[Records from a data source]
-*-*-

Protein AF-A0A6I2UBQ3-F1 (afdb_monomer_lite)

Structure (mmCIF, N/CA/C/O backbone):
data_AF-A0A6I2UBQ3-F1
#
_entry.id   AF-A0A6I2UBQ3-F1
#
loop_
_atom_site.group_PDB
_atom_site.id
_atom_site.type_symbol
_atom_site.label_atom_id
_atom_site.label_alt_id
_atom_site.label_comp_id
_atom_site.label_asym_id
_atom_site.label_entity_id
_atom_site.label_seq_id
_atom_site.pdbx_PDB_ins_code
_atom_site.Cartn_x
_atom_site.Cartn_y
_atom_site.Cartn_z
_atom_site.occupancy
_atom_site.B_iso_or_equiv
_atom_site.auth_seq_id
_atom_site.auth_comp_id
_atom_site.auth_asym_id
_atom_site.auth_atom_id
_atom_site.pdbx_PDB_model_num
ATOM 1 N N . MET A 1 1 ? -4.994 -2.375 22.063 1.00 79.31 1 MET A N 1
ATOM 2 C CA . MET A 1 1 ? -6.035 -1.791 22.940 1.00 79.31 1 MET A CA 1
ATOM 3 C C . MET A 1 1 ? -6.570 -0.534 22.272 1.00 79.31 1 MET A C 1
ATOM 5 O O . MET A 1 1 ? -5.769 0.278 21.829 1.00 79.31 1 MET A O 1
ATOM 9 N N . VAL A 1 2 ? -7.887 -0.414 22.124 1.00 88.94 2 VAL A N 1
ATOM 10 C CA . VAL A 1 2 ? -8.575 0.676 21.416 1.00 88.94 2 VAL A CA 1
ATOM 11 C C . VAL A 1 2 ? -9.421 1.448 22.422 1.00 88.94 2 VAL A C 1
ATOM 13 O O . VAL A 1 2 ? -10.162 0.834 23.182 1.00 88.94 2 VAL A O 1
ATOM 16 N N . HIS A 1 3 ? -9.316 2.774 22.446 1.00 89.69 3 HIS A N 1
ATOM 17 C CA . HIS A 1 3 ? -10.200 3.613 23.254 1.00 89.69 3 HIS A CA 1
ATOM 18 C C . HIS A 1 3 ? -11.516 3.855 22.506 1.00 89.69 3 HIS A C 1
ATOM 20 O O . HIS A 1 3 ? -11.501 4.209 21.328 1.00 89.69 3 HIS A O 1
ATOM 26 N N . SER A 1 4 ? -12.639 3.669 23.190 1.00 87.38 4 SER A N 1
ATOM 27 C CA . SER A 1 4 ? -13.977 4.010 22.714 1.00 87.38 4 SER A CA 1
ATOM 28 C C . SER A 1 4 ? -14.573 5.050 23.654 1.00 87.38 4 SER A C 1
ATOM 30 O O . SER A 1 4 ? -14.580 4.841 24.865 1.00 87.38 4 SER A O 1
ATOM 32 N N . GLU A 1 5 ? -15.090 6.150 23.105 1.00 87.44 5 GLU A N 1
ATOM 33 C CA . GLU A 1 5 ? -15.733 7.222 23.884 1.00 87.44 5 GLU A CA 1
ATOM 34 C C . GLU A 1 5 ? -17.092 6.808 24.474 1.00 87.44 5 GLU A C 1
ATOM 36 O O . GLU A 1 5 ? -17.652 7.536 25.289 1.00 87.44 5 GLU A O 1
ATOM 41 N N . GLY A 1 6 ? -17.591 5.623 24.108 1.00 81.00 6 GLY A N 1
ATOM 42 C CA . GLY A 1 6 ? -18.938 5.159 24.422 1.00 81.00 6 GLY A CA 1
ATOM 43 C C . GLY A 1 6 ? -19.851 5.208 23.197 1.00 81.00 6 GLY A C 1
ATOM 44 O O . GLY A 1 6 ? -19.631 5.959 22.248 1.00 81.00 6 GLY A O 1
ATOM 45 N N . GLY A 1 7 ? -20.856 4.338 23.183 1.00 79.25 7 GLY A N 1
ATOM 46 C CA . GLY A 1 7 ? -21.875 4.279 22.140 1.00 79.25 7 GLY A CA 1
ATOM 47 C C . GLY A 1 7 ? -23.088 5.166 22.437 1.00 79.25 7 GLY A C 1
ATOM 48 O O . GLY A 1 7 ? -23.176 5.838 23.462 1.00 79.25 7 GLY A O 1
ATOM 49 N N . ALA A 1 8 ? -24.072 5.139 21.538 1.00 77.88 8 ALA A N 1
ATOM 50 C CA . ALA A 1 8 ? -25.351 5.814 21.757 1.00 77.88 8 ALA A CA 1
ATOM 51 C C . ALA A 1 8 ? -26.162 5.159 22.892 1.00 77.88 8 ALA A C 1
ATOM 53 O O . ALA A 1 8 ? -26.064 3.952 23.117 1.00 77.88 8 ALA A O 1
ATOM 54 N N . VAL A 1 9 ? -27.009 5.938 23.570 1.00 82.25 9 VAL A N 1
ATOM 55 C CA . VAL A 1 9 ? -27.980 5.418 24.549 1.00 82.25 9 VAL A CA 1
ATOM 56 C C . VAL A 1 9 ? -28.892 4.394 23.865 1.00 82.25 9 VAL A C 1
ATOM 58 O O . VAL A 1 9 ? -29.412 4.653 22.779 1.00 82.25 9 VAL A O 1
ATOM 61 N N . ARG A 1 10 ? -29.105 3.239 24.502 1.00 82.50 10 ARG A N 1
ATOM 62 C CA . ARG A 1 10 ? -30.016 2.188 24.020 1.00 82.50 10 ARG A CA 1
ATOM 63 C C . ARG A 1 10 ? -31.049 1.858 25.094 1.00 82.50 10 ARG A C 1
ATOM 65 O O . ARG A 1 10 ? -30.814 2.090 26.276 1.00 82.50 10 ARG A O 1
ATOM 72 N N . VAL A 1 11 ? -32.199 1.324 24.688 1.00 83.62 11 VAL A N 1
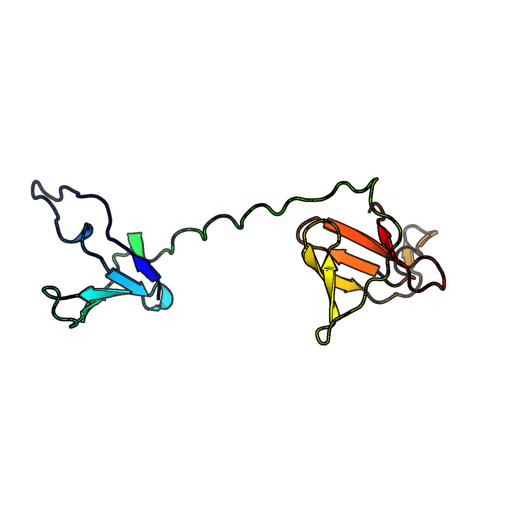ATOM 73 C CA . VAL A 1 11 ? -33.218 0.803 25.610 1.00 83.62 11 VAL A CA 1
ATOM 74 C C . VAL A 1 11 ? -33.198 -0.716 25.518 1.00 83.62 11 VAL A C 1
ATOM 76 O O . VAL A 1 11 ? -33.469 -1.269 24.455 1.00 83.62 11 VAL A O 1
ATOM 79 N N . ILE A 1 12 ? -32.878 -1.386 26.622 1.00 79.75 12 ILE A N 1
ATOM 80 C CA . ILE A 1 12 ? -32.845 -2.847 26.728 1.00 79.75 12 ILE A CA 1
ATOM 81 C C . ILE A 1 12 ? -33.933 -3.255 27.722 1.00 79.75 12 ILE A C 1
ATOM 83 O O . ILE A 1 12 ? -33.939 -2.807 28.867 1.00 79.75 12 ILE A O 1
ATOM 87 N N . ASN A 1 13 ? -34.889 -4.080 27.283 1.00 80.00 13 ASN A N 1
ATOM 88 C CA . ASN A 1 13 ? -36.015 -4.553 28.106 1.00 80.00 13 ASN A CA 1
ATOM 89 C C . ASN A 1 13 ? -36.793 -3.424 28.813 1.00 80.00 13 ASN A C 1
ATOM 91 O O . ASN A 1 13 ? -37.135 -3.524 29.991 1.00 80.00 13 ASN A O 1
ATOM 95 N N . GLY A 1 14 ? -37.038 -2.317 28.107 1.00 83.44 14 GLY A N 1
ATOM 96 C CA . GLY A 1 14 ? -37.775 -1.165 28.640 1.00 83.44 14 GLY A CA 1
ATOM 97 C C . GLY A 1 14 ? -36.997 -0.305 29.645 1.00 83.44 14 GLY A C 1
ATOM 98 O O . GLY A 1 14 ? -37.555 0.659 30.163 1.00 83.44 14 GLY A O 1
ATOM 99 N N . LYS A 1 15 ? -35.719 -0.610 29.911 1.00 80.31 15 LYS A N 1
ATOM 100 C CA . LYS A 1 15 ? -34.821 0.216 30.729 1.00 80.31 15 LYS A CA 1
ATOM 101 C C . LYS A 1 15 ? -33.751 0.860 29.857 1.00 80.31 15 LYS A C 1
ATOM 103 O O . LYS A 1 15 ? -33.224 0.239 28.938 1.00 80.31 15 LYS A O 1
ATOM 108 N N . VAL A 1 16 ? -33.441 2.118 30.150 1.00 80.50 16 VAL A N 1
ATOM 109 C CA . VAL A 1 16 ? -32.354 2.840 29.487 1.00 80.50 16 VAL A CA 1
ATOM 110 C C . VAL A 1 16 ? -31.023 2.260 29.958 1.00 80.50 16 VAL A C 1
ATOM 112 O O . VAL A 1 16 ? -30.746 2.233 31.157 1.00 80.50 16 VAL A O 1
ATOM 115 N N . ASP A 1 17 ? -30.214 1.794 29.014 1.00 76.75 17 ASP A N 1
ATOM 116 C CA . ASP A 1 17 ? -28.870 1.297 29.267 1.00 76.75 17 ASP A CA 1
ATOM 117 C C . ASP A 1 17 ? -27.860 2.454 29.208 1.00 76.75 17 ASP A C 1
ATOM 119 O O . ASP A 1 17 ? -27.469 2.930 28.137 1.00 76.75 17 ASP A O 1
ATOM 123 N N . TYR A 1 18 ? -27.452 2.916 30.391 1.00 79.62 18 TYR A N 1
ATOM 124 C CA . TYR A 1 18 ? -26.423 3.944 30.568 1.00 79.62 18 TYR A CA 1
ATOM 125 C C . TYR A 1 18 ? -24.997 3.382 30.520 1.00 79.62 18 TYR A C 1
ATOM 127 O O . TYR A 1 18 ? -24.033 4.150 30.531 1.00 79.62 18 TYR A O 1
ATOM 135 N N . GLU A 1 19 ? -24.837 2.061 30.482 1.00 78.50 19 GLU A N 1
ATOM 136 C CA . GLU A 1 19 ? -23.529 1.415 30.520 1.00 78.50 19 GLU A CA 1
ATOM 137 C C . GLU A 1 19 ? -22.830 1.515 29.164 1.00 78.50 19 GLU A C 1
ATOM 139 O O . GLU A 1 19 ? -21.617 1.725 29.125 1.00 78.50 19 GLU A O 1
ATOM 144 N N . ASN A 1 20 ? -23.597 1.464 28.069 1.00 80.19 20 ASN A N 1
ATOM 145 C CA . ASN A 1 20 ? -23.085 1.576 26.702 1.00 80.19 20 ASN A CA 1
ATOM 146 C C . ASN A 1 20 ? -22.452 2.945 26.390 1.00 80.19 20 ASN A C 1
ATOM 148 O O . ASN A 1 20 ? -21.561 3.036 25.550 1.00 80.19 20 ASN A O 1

-*-*-

**Exercise**
Reproduce, word for word and in full, only the lines above that start at the line with "ATOM 41 N N" and run through the line with "ATOM 54 N N", both ends included.

**Solution for this exercise**
ATOM 41 N N . GLY A 1 6 ? -17.591 5.623 24.108 1.00 81.00 6 GLY A N 1
ATOM 42 C CA . GLY A 1 6 ? -18.938 5.159 24.422 1.00 81.00 6 GLY A CA 1
ATOM 43 C C . GLY A 1 6 ? -19.851 5.208 23.197 1.00 81.00 6 GLY A C 1
ATOM 44 O O . GLY A 1 6 ? -19.631 5.959 22.248 1.00 81.00 6 GLY A O 1
ATOM 45 N N . GLY A 1 7 ? -20.856 4.338 23.183 1.00 79.25 7 GLY A N 1
ATOM 46 C CA . GLY A 1 7 ? -21.875 4.279 22.140 1.00 79.25 7 GLY A CA 1
ATOM 47 C C . GLY A 1 7 ? -23.088 5.166 22.437 1.00 79.25 7 GLY A C 1
ATOM 48 O O . GLY A 1 7 ? -23.176 5.838 23.462 1.00 79.25 7 GLY A O 1
ATOM 49 N N . ALA A 1 8 ? -24.072 5.139 21.538 1.00 77.88 8 ALA A N 1
ATOM 50 C CA . ALA A 1 8 ? -25.351 5.814 21.757 1.00 77.88 8 ALA A CA 1
ATOM 51 C C . ALA A 1 8 ? -26.162 5.159 22.892 1.00 77.88 8 ALA A C 1
ATOM 53 O O . ALA A 1 8 ? -26.064 3.952 23.117 1.00 77.88 8 ALA A O 1
ATOM 54 N N . VAL A 1 9 ? -27.009 5.938 23.570 1.00 82.25 9 VAL A N 1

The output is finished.